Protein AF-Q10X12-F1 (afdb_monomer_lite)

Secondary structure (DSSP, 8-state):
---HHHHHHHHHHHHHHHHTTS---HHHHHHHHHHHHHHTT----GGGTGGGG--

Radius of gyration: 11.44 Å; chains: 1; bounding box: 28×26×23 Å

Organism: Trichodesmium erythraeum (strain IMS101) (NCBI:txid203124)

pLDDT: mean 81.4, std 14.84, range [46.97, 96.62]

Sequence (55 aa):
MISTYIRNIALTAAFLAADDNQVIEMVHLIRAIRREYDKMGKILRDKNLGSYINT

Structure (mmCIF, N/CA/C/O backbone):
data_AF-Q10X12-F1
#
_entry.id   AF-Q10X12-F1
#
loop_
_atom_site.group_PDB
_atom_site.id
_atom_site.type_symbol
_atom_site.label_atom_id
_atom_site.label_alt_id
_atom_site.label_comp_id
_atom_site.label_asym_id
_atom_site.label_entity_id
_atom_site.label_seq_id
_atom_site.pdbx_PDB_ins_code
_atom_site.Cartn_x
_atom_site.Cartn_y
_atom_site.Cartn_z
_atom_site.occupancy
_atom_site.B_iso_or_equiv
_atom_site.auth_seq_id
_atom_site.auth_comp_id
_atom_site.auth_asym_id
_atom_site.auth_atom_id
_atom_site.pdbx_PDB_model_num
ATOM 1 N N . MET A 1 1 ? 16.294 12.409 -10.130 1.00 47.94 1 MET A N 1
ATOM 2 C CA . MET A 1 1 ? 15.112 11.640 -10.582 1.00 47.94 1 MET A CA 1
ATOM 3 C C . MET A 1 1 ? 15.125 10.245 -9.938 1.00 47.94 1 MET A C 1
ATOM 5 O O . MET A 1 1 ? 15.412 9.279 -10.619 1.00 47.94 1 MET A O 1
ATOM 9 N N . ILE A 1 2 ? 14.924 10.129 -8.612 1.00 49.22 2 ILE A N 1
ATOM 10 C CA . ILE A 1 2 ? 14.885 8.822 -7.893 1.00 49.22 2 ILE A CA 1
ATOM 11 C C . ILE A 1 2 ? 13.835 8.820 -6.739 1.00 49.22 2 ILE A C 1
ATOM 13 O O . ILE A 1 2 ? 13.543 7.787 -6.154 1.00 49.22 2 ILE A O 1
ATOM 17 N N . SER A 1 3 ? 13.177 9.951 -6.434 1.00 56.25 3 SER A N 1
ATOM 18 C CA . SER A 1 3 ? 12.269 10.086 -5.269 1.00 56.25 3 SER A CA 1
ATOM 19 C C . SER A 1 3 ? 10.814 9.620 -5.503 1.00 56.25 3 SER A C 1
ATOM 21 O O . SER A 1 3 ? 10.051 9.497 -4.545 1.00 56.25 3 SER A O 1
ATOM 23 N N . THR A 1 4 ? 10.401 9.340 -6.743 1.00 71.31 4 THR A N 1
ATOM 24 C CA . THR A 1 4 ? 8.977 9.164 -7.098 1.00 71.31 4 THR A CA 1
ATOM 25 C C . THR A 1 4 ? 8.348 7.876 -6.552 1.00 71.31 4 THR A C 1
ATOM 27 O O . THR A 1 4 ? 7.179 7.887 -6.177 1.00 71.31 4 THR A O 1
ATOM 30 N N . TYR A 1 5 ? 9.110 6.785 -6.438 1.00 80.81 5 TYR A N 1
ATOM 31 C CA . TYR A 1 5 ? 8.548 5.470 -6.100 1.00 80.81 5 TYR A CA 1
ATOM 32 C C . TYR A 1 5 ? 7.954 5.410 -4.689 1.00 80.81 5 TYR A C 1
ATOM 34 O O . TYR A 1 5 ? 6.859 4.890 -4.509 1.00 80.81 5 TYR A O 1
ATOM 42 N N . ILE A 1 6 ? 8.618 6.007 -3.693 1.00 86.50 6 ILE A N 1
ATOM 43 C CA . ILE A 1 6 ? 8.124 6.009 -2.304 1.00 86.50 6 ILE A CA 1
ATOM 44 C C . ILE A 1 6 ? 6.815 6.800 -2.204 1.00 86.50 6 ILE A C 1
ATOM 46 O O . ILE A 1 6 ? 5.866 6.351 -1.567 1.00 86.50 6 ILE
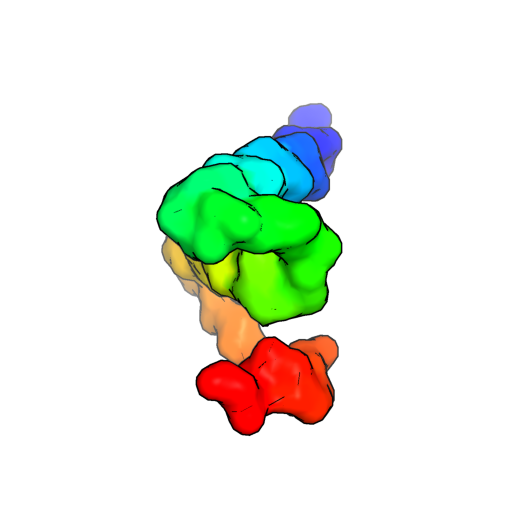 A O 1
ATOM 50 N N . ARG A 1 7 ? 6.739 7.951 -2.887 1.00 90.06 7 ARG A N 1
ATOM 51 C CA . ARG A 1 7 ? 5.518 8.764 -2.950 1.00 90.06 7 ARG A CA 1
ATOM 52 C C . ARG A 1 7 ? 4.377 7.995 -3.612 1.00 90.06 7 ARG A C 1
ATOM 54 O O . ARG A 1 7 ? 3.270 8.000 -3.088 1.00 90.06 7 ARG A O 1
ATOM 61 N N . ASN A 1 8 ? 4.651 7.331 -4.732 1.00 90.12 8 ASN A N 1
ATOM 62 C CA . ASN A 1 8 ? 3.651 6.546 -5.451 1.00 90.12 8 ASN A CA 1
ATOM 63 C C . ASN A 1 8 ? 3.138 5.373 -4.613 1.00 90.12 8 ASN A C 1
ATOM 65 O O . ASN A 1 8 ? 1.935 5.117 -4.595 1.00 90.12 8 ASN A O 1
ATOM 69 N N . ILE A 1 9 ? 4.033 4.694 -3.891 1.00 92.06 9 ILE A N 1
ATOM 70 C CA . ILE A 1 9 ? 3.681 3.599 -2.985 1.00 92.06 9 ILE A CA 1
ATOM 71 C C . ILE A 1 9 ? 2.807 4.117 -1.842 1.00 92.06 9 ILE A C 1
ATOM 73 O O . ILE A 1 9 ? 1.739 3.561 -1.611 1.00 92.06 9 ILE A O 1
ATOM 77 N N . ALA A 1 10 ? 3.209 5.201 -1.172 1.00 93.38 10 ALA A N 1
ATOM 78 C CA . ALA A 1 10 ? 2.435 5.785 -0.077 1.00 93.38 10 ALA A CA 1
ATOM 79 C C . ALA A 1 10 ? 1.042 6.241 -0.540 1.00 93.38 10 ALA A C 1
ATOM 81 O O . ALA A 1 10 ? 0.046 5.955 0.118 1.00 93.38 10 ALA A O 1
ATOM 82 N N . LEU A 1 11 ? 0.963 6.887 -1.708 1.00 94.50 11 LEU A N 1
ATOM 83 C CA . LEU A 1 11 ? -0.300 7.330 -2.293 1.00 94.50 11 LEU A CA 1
|---|
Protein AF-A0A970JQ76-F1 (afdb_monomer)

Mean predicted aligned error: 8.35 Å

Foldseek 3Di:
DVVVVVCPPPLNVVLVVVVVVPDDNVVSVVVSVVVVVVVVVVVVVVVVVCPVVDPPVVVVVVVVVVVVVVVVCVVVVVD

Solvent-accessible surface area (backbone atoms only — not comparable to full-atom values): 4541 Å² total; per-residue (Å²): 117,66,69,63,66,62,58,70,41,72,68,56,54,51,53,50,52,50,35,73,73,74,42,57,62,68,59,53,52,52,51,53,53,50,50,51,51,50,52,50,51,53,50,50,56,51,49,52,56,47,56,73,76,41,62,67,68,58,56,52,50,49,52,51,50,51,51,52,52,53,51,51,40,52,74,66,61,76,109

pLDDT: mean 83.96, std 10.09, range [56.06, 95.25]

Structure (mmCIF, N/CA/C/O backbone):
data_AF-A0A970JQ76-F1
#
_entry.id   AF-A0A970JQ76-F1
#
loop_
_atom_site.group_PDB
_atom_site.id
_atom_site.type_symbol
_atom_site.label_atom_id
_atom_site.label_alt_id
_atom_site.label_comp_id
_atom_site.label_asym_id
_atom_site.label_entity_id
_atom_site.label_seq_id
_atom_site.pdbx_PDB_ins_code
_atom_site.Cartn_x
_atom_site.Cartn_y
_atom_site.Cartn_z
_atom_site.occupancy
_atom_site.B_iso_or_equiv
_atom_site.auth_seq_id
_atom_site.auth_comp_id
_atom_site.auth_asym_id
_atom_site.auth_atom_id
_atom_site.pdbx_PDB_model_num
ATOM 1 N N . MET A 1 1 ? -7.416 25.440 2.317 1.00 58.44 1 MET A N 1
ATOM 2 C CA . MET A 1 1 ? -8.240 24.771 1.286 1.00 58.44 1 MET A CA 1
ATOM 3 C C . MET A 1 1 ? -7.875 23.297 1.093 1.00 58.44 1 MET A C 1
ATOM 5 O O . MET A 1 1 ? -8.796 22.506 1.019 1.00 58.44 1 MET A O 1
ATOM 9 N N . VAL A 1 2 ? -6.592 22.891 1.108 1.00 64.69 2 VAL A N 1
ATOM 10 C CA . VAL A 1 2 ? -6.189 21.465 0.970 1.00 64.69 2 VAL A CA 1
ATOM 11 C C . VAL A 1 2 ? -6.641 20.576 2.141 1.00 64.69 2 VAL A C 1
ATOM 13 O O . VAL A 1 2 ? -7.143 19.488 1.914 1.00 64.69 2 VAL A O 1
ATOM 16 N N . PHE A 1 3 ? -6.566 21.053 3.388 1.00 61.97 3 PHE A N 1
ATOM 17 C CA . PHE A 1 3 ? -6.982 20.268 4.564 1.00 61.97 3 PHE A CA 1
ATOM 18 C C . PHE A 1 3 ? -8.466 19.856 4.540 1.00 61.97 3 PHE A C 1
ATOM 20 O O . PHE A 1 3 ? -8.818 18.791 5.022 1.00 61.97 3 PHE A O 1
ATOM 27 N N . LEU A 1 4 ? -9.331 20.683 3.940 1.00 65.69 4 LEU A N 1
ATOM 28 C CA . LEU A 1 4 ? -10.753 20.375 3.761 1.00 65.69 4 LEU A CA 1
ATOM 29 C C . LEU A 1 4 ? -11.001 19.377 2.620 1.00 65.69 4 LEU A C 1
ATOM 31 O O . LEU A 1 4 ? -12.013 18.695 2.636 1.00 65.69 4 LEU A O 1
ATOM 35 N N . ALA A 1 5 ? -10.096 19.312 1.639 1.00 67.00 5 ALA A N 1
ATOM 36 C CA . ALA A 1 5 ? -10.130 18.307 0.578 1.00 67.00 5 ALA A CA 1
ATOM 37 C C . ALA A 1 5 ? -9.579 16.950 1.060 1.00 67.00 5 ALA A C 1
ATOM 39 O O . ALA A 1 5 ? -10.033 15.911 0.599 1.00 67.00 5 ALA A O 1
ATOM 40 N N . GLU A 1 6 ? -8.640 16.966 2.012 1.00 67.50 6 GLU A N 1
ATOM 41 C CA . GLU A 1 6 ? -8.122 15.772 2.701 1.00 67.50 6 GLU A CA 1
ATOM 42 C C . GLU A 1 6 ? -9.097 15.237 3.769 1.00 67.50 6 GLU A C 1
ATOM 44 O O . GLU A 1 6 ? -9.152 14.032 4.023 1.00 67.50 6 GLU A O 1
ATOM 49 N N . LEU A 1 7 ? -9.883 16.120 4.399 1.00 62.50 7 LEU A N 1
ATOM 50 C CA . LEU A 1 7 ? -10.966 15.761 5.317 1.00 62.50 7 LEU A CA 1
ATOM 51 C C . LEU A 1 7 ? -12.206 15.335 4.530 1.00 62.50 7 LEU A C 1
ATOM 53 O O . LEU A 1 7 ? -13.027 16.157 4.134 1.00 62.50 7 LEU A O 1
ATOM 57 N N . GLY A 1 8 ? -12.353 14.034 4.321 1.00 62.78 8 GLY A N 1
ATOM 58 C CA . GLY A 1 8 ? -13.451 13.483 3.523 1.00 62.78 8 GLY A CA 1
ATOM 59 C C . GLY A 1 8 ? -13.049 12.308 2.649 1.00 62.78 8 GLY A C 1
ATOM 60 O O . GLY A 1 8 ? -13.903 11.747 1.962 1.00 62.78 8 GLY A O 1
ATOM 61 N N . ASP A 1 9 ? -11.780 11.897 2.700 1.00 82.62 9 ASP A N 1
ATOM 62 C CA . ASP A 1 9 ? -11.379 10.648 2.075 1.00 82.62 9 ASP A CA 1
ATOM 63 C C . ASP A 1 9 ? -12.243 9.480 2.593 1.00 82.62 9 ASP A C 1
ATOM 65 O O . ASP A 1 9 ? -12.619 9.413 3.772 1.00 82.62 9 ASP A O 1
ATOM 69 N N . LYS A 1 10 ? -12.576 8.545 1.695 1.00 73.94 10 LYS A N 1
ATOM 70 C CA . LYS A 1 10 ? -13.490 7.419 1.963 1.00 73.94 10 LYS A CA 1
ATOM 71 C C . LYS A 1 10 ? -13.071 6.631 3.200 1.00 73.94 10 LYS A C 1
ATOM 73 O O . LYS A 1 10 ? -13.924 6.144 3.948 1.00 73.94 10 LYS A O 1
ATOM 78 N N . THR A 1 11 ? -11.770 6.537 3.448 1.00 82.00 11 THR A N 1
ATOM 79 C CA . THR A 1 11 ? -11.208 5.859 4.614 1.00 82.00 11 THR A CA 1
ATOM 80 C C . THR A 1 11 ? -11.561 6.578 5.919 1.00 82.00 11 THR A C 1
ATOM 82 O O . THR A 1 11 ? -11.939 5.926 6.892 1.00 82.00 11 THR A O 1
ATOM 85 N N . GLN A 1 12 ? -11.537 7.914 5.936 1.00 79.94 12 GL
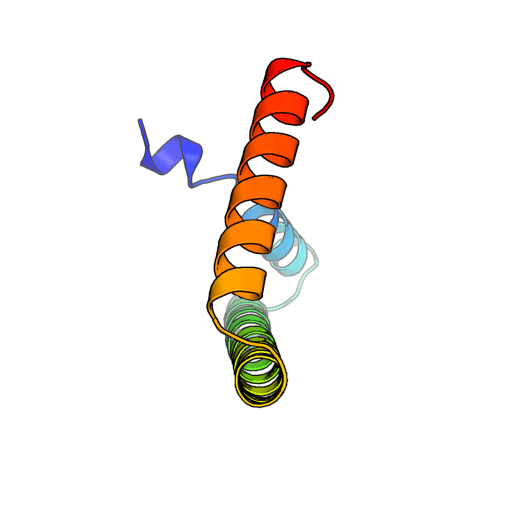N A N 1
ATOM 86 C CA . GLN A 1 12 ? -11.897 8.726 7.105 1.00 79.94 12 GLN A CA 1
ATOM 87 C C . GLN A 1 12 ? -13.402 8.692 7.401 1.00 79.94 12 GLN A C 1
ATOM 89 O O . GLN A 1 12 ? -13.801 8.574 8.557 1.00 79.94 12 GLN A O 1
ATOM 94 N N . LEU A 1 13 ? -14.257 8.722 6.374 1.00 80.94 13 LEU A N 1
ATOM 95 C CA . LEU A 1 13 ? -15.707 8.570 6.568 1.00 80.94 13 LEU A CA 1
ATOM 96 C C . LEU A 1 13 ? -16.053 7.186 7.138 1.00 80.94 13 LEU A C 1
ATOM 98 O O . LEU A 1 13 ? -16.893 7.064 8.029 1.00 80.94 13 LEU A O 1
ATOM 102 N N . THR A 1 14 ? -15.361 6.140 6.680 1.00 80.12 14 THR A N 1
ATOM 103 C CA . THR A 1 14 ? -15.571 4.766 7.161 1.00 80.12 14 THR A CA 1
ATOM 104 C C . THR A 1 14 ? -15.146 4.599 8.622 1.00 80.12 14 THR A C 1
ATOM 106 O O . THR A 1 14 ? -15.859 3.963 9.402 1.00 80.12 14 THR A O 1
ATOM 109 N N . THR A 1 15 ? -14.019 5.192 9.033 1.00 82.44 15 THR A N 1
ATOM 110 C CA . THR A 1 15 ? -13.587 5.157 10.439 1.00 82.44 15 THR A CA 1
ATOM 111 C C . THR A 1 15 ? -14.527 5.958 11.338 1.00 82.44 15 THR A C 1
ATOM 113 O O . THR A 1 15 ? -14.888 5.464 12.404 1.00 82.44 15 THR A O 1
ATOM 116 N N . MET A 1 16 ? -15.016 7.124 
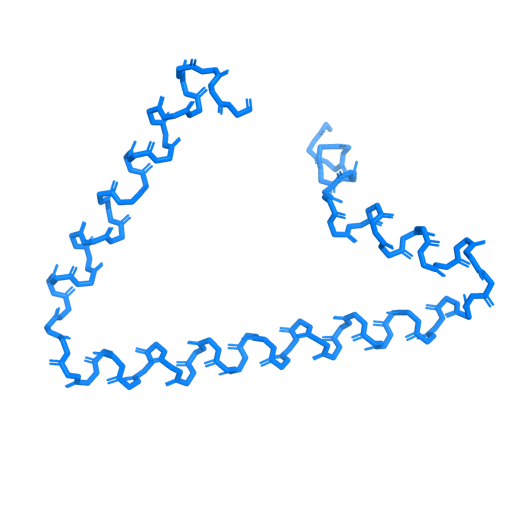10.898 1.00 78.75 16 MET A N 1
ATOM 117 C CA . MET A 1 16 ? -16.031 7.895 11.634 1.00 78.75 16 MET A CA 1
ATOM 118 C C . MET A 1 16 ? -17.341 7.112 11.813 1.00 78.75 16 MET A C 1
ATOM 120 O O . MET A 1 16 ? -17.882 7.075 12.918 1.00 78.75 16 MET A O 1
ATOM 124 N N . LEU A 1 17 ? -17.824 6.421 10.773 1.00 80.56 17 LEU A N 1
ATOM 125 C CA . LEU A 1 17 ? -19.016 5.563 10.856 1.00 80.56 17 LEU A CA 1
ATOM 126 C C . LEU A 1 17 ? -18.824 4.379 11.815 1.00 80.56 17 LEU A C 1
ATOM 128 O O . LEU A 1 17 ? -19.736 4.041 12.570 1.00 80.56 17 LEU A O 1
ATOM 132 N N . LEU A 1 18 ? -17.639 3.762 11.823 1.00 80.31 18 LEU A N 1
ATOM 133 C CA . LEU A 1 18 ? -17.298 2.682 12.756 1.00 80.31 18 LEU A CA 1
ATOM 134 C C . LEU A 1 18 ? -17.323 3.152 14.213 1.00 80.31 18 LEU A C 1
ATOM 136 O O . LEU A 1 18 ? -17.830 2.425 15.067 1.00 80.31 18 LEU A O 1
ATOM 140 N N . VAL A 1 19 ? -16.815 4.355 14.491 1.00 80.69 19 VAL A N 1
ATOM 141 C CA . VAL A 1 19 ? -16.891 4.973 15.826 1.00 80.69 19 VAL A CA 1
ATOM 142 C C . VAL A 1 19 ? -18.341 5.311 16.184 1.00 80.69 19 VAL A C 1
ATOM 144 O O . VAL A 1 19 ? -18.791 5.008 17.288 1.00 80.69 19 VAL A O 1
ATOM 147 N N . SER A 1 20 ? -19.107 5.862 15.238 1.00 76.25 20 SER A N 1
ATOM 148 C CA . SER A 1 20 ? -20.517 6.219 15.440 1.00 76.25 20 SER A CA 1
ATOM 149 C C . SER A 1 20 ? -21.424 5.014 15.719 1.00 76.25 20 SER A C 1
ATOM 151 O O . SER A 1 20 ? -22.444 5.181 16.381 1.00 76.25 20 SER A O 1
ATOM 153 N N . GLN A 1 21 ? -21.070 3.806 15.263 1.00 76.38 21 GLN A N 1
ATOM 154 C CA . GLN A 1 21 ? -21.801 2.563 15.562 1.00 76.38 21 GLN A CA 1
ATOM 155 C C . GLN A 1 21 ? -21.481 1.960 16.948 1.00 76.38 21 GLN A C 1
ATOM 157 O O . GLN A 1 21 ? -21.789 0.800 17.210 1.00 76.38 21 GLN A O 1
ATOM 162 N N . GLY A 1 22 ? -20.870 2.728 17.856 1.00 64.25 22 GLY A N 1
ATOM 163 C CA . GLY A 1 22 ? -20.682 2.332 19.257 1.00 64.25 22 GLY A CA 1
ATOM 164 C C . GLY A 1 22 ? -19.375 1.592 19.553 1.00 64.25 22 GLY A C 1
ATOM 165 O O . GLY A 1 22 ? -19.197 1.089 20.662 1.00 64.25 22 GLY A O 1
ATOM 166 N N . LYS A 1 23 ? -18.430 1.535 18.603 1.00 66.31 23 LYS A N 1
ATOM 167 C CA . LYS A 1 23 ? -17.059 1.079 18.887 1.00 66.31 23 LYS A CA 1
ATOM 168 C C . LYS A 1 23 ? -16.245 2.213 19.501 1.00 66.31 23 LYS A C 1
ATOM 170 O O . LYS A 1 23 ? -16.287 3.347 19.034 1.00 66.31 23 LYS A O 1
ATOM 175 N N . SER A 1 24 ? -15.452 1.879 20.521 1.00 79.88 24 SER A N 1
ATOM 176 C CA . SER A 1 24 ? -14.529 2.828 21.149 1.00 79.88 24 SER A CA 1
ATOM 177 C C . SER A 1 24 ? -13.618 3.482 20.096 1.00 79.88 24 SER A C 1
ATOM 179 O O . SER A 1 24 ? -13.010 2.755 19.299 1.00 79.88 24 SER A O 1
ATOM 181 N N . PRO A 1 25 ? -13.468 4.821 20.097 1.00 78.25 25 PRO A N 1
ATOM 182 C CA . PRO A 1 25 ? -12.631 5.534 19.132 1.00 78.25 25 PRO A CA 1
|---|
▸ **YOUR INSTRUCTIONS**: Using the entries above, extract exactly the span from the line with "ATOM 86 C CA" to the line with "ATOM 95 C CA", both lines included; leave out everything else.

▸ **ANSWER FOR THIS EXERCISE**:
ATOM 86 C CA . GLN A 1 12 ? -11.897 8.726 7.105 1.00 79.94 12 GLN A CA 1
ATOM 87 C C . GLN A 1 12 ? -13.402 8.692 7.401 1.00 79.94 12 GLN A C 1
ATOM 89 O O . GLN A 1 12 ? -13.801 8.574 8.557 1.00 79.94 12 GLN A O 1
ATOM 94 N N . LEU A 1 13 ? -14.257 8.722 6.374 1.00 80.94 13 LEU A N 1
ATOM 95 C CA . LEU A 1 13 ? -15.707 8.570 6.568 1.00 80.94 13 LEU A CA 1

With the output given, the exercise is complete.